秋月瞧著鍾嘉柔手上的野花和糖塊,擠眉弄眼:“不會是賣糖塊的新花樣吧?”

是也無妨。

鍾嘉柔倒是被這捧野花鬨好了心情。

她笑了笑,起身回到車上,未吃這塊糖,將這份善意收進了箱匣裡。

如此緩行了三日,她終於回到上京,先入了永定侯府。

鍾珩明今日正從尚書檯回來,也剛入家中,對鍾嘉柔板著嚴父的架子訓道:“你郎君遠行在外,你怎能私自出京,就為了去找你祖父的手記?”

鍾嘉柔埋首認錯。

鍾珩明一向寡言少語,這回倒是訓了她好半天:“下次可還犯?都已出嫁一年,你如今是該安心相夫教子的時候。”

鍾珩明是想說她出嫁一年還沒有為夫家添丁吧,鍾嘉柔垂首不反駁,她同戚越的事也只能等戚越回來才能替她解釋。

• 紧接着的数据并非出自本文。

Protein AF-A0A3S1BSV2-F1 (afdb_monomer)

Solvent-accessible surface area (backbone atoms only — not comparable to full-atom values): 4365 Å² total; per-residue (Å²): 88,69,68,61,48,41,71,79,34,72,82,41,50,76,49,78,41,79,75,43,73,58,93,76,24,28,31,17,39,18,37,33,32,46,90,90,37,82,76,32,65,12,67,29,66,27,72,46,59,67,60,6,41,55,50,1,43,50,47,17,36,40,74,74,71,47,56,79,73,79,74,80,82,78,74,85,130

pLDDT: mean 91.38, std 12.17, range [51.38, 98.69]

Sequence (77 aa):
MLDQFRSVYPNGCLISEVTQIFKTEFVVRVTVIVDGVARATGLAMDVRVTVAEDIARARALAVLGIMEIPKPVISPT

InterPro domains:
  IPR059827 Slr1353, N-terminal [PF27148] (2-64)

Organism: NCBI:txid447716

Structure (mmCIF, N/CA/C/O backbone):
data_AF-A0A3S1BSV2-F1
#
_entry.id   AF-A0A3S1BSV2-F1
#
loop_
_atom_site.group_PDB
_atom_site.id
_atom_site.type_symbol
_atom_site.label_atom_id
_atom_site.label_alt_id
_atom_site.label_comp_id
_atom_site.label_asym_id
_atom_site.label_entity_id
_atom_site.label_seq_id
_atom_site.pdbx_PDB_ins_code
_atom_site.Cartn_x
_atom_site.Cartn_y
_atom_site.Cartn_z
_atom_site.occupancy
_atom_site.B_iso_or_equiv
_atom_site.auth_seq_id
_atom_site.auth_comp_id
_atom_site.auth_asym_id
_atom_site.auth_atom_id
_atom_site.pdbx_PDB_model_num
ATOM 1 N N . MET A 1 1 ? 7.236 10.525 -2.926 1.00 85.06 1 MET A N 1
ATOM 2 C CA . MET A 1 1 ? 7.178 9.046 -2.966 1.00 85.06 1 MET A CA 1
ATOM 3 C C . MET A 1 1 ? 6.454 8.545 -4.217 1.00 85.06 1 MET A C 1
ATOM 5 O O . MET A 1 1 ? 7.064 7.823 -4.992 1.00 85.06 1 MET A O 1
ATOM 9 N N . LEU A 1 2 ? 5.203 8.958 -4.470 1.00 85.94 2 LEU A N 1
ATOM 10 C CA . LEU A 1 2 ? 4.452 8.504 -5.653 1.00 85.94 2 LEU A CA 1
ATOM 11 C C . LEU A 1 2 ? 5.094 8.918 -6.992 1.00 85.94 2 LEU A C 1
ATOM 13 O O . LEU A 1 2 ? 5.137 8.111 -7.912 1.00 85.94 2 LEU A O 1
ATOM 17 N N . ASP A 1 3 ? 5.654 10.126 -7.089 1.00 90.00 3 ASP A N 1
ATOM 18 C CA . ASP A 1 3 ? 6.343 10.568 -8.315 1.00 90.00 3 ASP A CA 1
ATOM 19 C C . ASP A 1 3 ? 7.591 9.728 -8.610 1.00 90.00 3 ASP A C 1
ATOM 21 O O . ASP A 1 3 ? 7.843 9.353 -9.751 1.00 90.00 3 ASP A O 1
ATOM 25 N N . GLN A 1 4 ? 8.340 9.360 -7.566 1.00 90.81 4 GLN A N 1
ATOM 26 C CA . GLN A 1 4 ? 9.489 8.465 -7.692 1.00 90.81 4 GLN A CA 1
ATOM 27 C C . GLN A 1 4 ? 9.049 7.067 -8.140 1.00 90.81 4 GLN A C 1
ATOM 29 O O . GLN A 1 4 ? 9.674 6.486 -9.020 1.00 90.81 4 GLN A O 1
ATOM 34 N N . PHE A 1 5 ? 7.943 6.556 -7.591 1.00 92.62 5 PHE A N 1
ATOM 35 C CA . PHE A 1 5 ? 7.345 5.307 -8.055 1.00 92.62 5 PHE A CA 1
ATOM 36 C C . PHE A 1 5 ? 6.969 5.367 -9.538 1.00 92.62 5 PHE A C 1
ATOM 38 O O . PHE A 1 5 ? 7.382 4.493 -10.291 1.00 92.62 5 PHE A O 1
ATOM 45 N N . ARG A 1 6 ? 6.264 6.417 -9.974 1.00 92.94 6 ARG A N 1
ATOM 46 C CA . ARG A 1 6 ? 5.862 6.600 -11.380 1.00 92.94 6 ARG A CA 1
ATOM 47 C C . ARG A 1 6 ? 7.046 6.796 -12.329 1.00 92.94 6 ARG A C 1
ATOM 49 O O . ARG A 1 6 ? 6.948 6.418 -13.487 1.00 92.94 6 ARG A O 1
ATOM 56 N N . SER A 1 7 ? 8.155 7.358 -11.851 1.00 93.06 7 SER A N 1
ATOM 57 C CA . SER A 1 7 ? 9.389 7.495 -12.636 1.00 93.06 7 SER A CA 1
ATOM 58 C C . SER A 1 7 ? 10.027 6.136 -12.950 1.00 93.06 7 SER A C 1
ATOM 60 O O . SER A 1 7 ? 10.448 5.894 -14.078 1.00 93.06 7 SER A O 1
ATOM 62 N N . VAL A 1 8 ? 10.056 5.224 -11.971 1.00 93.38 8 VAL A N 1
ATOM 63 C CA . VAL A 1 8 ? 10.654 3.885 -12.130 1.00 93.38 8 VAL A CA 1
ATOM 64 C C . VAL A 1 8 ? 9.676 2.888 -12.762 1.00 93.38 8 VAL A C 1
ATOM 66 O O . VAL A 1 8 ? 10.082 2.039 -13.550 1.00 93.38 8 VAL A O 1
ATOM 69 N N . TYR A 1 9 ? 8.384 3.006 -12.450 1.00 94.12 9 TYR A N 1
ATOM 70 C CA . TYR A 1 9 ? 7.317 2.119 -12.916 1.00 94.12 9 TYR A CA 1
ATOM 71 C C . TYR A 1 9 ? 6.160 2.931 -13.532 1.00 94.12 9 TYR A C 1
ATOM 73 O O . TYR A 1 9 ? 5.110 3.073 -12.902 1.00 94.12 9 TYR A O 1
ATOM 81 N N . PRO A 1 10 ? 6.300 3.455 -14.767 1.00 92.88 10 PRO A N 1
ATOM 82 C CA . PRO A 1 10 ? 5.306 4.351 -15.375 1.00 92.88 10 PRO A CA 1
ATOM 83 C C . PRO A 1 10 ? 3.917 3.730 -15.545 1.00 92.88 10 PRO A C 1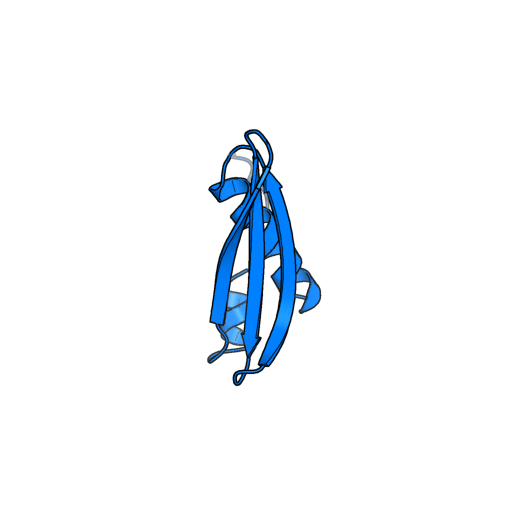
ATOM 85 O O . PRO A 1 10 ? 2.907 4.412 -15.390 1.00 92.88 10 PRO A O 1
ATOM 88 N N . ASN A 1 11 ? 3.877 2.425 -15.823 1.00 94.00 11 ASN A N 1
ATOM 89 C CA . ASN A 1 11 ? 2.643 1.649 -15.966 1.00 94.00 11 ASN A CA 1
ATOM 90 C C . ASN A 1 11 ? 2.256 0.913 -14.672 1.00 94.00 11 ASN A C 1
ATOM 92 O O . ASN A 1 11 ? 1.311 0.126 -14.662 1.00 94.00 11 ASN A O 1
ATOM 96 N N . GLY A 1 12 ? 3.013 1.119 -13.591 1.00 95.25 12 GLY A N 1
ATOM 97 C CA . GLY A 1 12 ? 2.724 0.523 -12.298 1.00 95.25 12 GLY A CA 1
ATOM 98 C C . GLY A 1 12 ? 1.525 1.192 -11.635 1.00 95.25 12 GLY A C 1
ATOM 99 O O . GLY A 1 12 ? 1.286 2.392 -11.789 1.00 95.25 12 GLY A O 1
ATOM 100 N N . CYS A 1 13 ? 0.785 0.427 -10.843 1.00 95.81 13 CYS A N 1
ATOM 101 C CA . CYS A 1 13 ? -0.294 0.958 -10.023 1.00 95.81 13 CYS A CA 1
ATOM 102 C C . CYS A 1 13 ? -0.201 0.453 -8.583 1.00 95.81 13 CYS A C 1
ATOM 104 O O . CYS A 1 13 ? 0.480 -0.529 -8.276 1.00 95.81 13 CYS A O 1
ATOM 106 N N . LEU A 1 14 ? -0.878 1.166 -7.687 1.00 96.62 14 LEU A N 1
ATOM 107 C CA . LEU A 1 14 ? -1.083 0.740 -6.312 1.00 96.62 14 LEU A CA 1
ATOM 108 C C . LEU A 1 14 ? -2.567 0.479 -6.110 1.00 96.62 14 LEU A C 1
ATOM 110 O O . LEU A 1 14 ? -3.402 1.285 -6.517 1.00 96.62 14 LEU A O 1
ATOM 114 N N . ILE A 1 15 ? -2.871 -0.629 -5.454 1.00 97.62 15 ILE A N 1
ATOM 115 C CA . ILE A 1 15 ? -4.215 -0.974 -5.011 1.00 97.62 15 ILE A CA 1
ATOM 116 C C . ILE A 1 15 ? -4.197 -0.909 -3.488 1.00 97.62 15 ILE A C 1
ATOM 118 O O . ILE A 1 15 ? -3.374 -1.575 -2.864 1.00 97.62 15 ILE A O 1
ATOM 122 N N . SER A 1 16 ? -5.063 -0.081 -2.907 1.00 98.00 16 SER A N 1
ATOM 123 C CA . SER A 1 16 ? -5.246 0.035 -1.459 1.00 98.00 16 SER A CA 1
ATOM 124 C C . SER A 1 16 ? -6.609 -0.519 -1.076 1.00 98.00 16 SER A C 1
ATOM 126 O O . SER A 1 16 ? -7.622 -0.135 -1.660 1.00 98.00 16 SER A O 1
ATOM 128 N N . GLU A 1 17 ? -6.632 -1.432 -0.112 1.00 98.19 17 GLU A N 1
ATOM 129 C CA . GLU A 1 17 ? -7.831 -2.162 0.286 1.00 98.19 17 GLU A CA 1
ATOM 130 C C . GLU A 1 17 ? -7.914 -2.252 1.806 1.00 98.19 17 GLU A C 1
ATOM 132 O O . GLU A 1 17 ? -6.967 -2.676 2.475 1.00 98.19 17 GLU A O 1
ATOM 137 N N . VAL A 1 18 ? -9.084 -1.930 2.362 1.00 98.25 18 VAL A N 1
ATOM 138 C CA . VAL A 1 18 ? -9.424 -2.333 3.730 1.00 98.25 18 VAL A CA 1
ATOM 139 C C . VAL A 1 18 ? -9.711 -3.829 3.698 1.00 98.25 18 VAL A C 1
ATOM 141 O O . VAL A 1 18 ? -10.737 -4.272 3.192 1.00 98.25 18 VAL A O 1
ATOM 144 N N . THR A 1 19 ? -8.780 -4.613 4.223 1.00 98.06 19 THR A N 1
ATOM 145 C CA . THR A 1 19 ? -8.873 -6.080 4.231 1.00 98.06 19 THR A CA 1
ATOM 146 C C . THR A 1 19 ? -9.705 -6.603 5.389 1.00 98.06 19 THR A C 1
ATOM 148 O O . THR A 1 19 ? -10.333 -7.652 5.276 1.00 98.06 19 THR A O 1
ATOM 151 N N . GLN A 1 20 ? -9.707 -5.869 6.501 1.00 98.00 20 GLN A N 1
ATOM 152 C CA . GLN A 1 20 ? -10.449 -6.214 7.700 1.00 98.00 20 GLN A CA 1
ATOM 153 C C . GLN A 1 20 ? -10.719 -4.960 8.531 1.00 98.00 20 GLN A C 1
ATOM 155 O O . GLN A 1 20 ? -9.927 -4.020 8.542 1.00 98.00 20 GLN A O 1
ATOM 160 N N . ILE A 1 21 ? -11.823 -4.979 9.273 1.00 97.38 21 ILE A N 1
ATOM 161 C CA . ILE A 1 21 ? -12.038 -4.092 10.414 1.00 97.38 21 ILE A CA 1
ATOM 162 C C . ILE A 1 21 ? -11.907 -4.965 11.661 1.00 9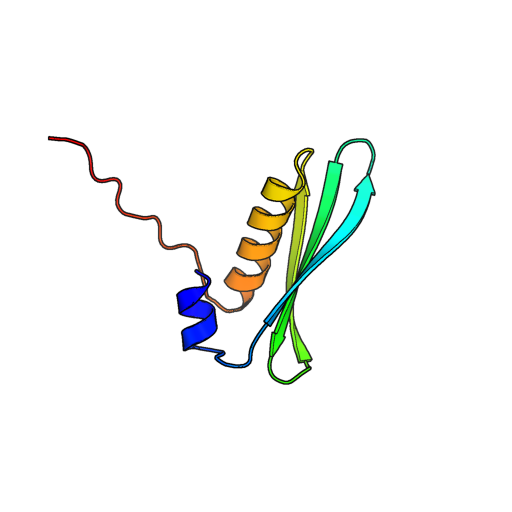7.38 21 ILE A C 1
ATOM 164 O O . ILE A 1 21 ? -12.668 -5.920 11.834 1.00 97.38 21 ILE A O 1
ATOM 168 N N . PHE A 1 22 ? -10.899 -4.697 12.490 1.00 95.25 22 PHE A N 1
ATOM 169 C CA . PHE A 1 22 ? -10.636 -5.440 13.718 1.00 95.25 22 PHE A CA 1
ATOM 170 C C . PHE A 1 22 ? -10.885 -4.527 14.915 1.00 95.25 22 PHE A C 1
ATOM 172 O O . PHE A 1 22 ? -10.162 -3.560 15.139 1.00 95.25 22 PHE A O 1
ATOM 179 N N . LYS A 1 23 ? -11.936 -4.828 15.686 1.00 95.25 23 LYS A N 1
ATOM 180 C CA . LYS A 1 23 ? -12.464 -3.940 16.732 1.00 95.25 23 LYS A CA 1
ATOM 181 C C . LYS A 1 23 ? -12.826 -2.567 16.146 1.00 95.25 23 LYS A C 1
ATOM 183 O O . LYS A 1 23 ? -13.802 -2.464 15.414 1.00 95.25 23 LYS A O 1
ATOM 188 N N . THR A 1 24 ? -12.051 -1.536 16.468 1.00 96.50 24 THR A N 1
ATOM 189 C CA . THR A 1 24 ? -12.232 -0.150 16.017 1.00 96.50 24 THR A CA 1
ATOM 190 C C . THR A 1 24 ? -11.165 0.278 15.010 1.00 96.50 24 THR A C 1
ATOM 192 O O . THR A 1 24 ? -11.085 1.457 14.682 1.00 96.50 24 THR A O 1
ATOM 195 N N . GLU A 1 25 ? -10.316 -0.648 14.563 1.00 98.00 25 GLU A N 1
ATOM 196 C CA . GLU A 1 25 ? -9.175 -0.366 13.696 1.00 98.00 25 GLU A CA 1
ATOM 197 C C . GLU A 1 25 ? -9.374 -0.941 12.296 1.00 98.00 25 GLU A C 1
ATOM 199 O O . GLU A 1 25 ? -9.942 -2.020 12.108 1.00 98.00 25 GLU A O 1
ATOM 204 N N . PHE A 1 26 ? -8.875 -0.214 11.302 1.00 98.56 26 PHE A N 1
ATOM 205 C CA . PHE A 1 26 ? -8.877 -0.613 9.903 1.00 98.56 26 PHE A CA 1
ATOM 206 C C . PHE A 1 26 ? -7.552 -1.282 9.571 1.00 98.56 26 PHE A C 1
ATOM 208 O O . PHE A 1 26 ? -6.501 -0.657 9.689 1.00 98.56 26 PHE A O 1
ATOM 215 N N . VAL A 1 27 ? -7.600 -2.532 9.115 1.00 98.25 27 VAL A N 1
ATOM 216 C CA . VAL A 1 27 ? -6.440 -3.242 8.571 1.00 98.25 27 VAL A CA 1
ATOM 217 C C . VAL A 1 27 ? -6.394 -2.998 7.070 1.00 98.25 27 VAL A C 1
ATOM 219 O O . VAL A 1 27 ? -7.206 -3.535 6.309 1.00 98.25 27 VAL A O 1
ATOM 222 N N . VAL A 1 28 ? -5.434 -2.192 6.635 1.00 98.69 28 VAL A N 1
ATOM 223 C CA . VAL A 1 28 ? -5.255 -1.823 5.230 1.00 98.69 28 VAL A CA 1
ATOM 224 C C . VAL A 1 28 ? -4.089 -2.593 4.633 1.00 98.69 28 VAL A C 1
ATOM 226 O O . VAL A 1 28 ? -3.014 -2.688 5.231 1.00 98.69 28 VAL A O 1
ATOM 229 N N . ARG A 1 29 ? -4.302 -3.115 3.426 1.00 98.69 29 ARG A N 1
ATOM 230 C CA . ARG A 1 29 ? -3.269 -3.674 2.560 1.00 98.69 29 ARG A CA 1
ATOM 231 C C . ARG A 1 29 ? -3.096 -2.770 1.355 1.00 98.69 29 ARG A C 1
ATOM 233 O O . ARG A 1 29 ? -4.072 -2.426 0.698 1.00 98.69 29 ARG A O 1
ATOM 240 N N . VAL A 1 30 ? -1.850 -2.444 1.043 1.00 98.38 30 VAL A N 1
ATOM 241 C CA . VAL A 1 30 ? -1.479 -1.795 -0.211 1.00 98.38 30 VAL A CA 1
ATOM 242 C C . VAL A 1 30 ? -0.617 -2.751 -1.011 1.00 98.38 30 VAL A C 1
ATOM 244 O O . VAL A 1 30 ? 0.416 -3.203 -0.522 1.00 98.38 30 VAL A O 1
ATOM 247 N N . THR A 1 31 ? -1.023 -3.045 -2.239 1.00 98.44 31 THR A N 1
ATOM 248 C CA . THR A 1 31 ? -0.286 -3.902 -3.167 1.00 98.44 31 THR A CA 1
ATOM 249 C C . THR A 1 31 ? 0.178 -3.081 -4.360 1.00 98.44 31 THR A C 1
ATOM 251 O O . THR A 1 31 ? -0.606 -2.373 -4.989 1.00 98.44 31 THR A O 1
ATOM 254 N N . VAL A 1 32 ? 1.466 -3.187 -4.678 1.00 97.81 32 VAL A N 1
ATOM 255 C CA . VAL A 1 32 ? 2.050 -2.607 -5.886 1.00 97.81 32 VAL A CA 1
ATOM 256 C C . VAL A 1 32 ? 1.968 -3.633 -7.007 1.00 97.81 32 VAL A C 1
ATOM 258 O O . VAL A 1 32 ? 2.522 -4.728 -6.884 1.00 97.81 32 VAL A O 1
ATOM 261 N N . ILE A 1 33 ? 1.311 -3.263 -8.100 1.00 97.75 33 ILE A N 1
ATOM 262 C CA . ILE A 1 33 ? 1.208 -4.063 -9.317 1.00 97.75 33 ILE A CA 1
ATOM 263 C C . ILE A 1 33 ? 2.081 -3.419 -10.394 1.00 97.75 33 ILE A C 1
ATOM 265 O O . ILE A 1 33 ? 1.943 -2.233 -10.689 1.00 97.75 33 ILE A O 1
ATOM 269 N N . VAL A 1 34 ? 2.968 -4.207 -10.995 1.00 95.25 34 VAL A N 1
ATOM 270 C CA . VAL A 1 34 ? 3.775 -3.808 -12.156 1.00 95.25 34 VAL A CA 1
ATOM 271 C C . VAL A 1 34 ? 3.644 -4.906 -13.199 1.00 95.25 34 VAL A C 1
ATOM 273 O O . VAL A 1 34 ? 3.881 -6.075 -12.889 1.00 95.25 34 VAL A O 1
ATOM 276 N N . ASP A 1 35 ? 3.235 -4.529 -14.409 1.00 93.44 35 ASP A N 1
ATOM 277 C CA . ASP A 1 35 ? 2.993 -5.446 -15.531 1.00 93.44 35 ASP A CA 1
ATOM 278 C C . ASP A 1 35 ? 2.040 -6.599 -15.166 1.00 93.44 35 ASP A C 1
ATOM 280 O O . ASP A 1 35 ? 2.266 -7.760 -15.498 1.00 93.44 35 ASP A O 1
ATOM 284 N N . GLY A 1 36 ? 0.982 -6.284 -14.409 1.00 92.88 36 GLY A N 1
ATOM 285 C CA . GLY A 1 36 ? -0.023 -7.257 -13.963 1.00 92.88 36 GLY A CA 1
ATOM 286 C C . GLY A 1 36 ? 0.429 -8.194 -12.835 1.00 92.88 36 GLY A C 1
ATOM 287 O O . GLY A 1 36 ? -0.358 -9.027 -12.394 1.00 92.88 36 GLY A O 1
ATOM 288 N N . VAL A 1 37 ? 1.659 -8.054 -12.330 1.00 95.69 37 VAL A N 1
ATOM 289 C CA . VAL A 1 37 ? 2.212 -8.896 -11.260 1.00 95.69 37 VAL A CA 1
ATOM 290 C C . VAL A 1 37 ? 2.350 -8.098 -9.967 1.00 95.69 37 VAL A C 1
ATOM 292 O O . VAL A 1 37 ? 2.875 -6.983 -9.964 1.00 95.69 37 VAL A O 1
ATOM 295 N N . ALA A 1 38 ? 1.931 -8.686 -8.845 1.00 97.06 38 ALA A N 1
ATOM 296 C CA . ALA A 1 38 ? 2.184 -8.123 -7.524 1.00 97.06 38 ALA A CA 1
ATOM 297 C C . ALA A 1 38 ? 3.688 -8.146 -7.213 1.00 97.06 38 ALA A C 1
ATOM 299 O O . ALA A 1 38 ? 4.302 -9.209 -7.133 1.00 97.06 38 ALA A O 1
ATOM 300 N N . ARG A 1 39 ? 4.289 -6.963 -7.056 1.00 96.25 39 ARG A N 1
ATOM 301 C CA . ARG A 1 39 ? 5.730 -6.799 -6.796 1.00 96.25 39 ARG A CA 1
ATOM 302 C C . ARG A 1 39 ? 6.053 -6.508 -5.342 1.00 96.25 39 ARG A C 1
ATOM 304 O O . ARG A 1 39 ? 7.108 -6.908 -4.866 1.00 96.25 39 ARG A O 1
ATOM 311 N N . ALA A 1 40 ? 5.157 -5.824 -4.644 1.00 97.56 40 ALA A N 1
ATOM 312 C CA . ALA A 1 40 ? 5.312 -5.527 -3.231 1.00 97.56 40 ALA A CA 1
ATOM 313 C C . ALA A 1 40 ? 3.950 -5.424 -2.555 1.00 97.56 40 ALA A C 1
ATOM 315 O O . ALA A 1 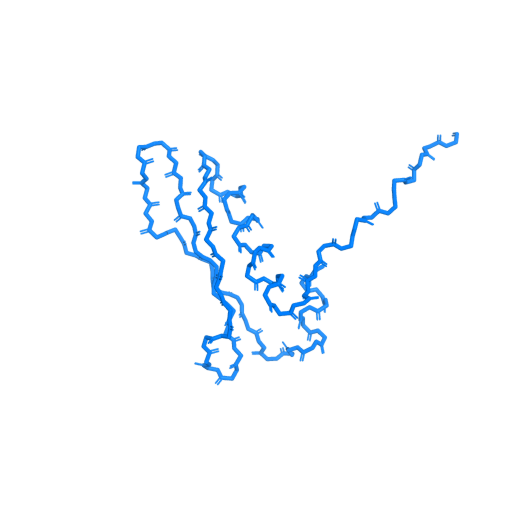40 ? 2.938 -5.136 -3.195 1.00 97.56 40 ALA A O 1
ATOM 316 N N . THR A 1 41 ? 3.920 -5.666 -1.250 1.00 97.81 41 THR A N 1
ATOM 317 C CA . THR A 1 41 ? 2.734 -5.461 -0.423 1.00 97.81 41 THR A CA 1
ATOM 318 C C . THR A 1 41 ? 3.153 -4.873 0.915 1.00 97.81 41 THR A C 1
ATOM 320 O O . THR A 1 41 ? 4.159 -5.280 1.491 1.00 97.81 41 THR A O 1
ATOM 323 N N . GLY A 1 42 ? 2.377 -3.914 1.405 1.00 97.69 42 GLY A N 1
ATOM 324 C CA . GLY A 1 42 ? 2.484 -3.360 2.744 1.00 97.69 42 GLY A CA 1
ATOM 325 C C . GLY A 1 42 ? 1.159 -3.520 3.474 1.00 97.69 42 GLY A C 1
ATOM 326 O O . GLY A 1 42 ? 0.094 -3.416 2.870 1.00 97.69 42 GLY A O 1
ATOM 327 N N . LEU A 1 43 ? 1.230 -3.794 4.772 1.00 98.12 43 LEU A N 1
ATOM 328 C CA . LEU A 1 43 ? 0.067 -3.935 5.643 1.00 98.12 43 LEU A CA 1
ATOM 329 C C . LEU A 1 43 ? 0.209 -2.972 6.816 1.00 98.12 43 LEU A C 1
ATOM 331 O O . LEU A 1 43 ? 1.320 -2.807 7.324 1.00 98.12 43 LEU A O 1
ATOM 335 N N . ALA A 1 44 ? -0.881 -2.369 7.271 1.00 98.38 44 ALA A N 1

王氏在旁道:“好了,寶兒才剛回來,一路上也沒歇著,侯爺讓她吃了飯再說。”

鍾嘉柔的確有些累了,身子乏得很,在車上本來也睡過,這會兒倒又有些想睡。

鍾珩明這才放了她:“用完飯我同你回陽平侯府,好好向你公爹與婆母賠個不是。”

鍾嘉柔微頓,扶身行禮應下:“女兒知道了。”

在永定侯府吃了晚膳,鍾珩明的確未讓鍾嘉柔歇半分,親自將她送到夫家,同戚振道起不是。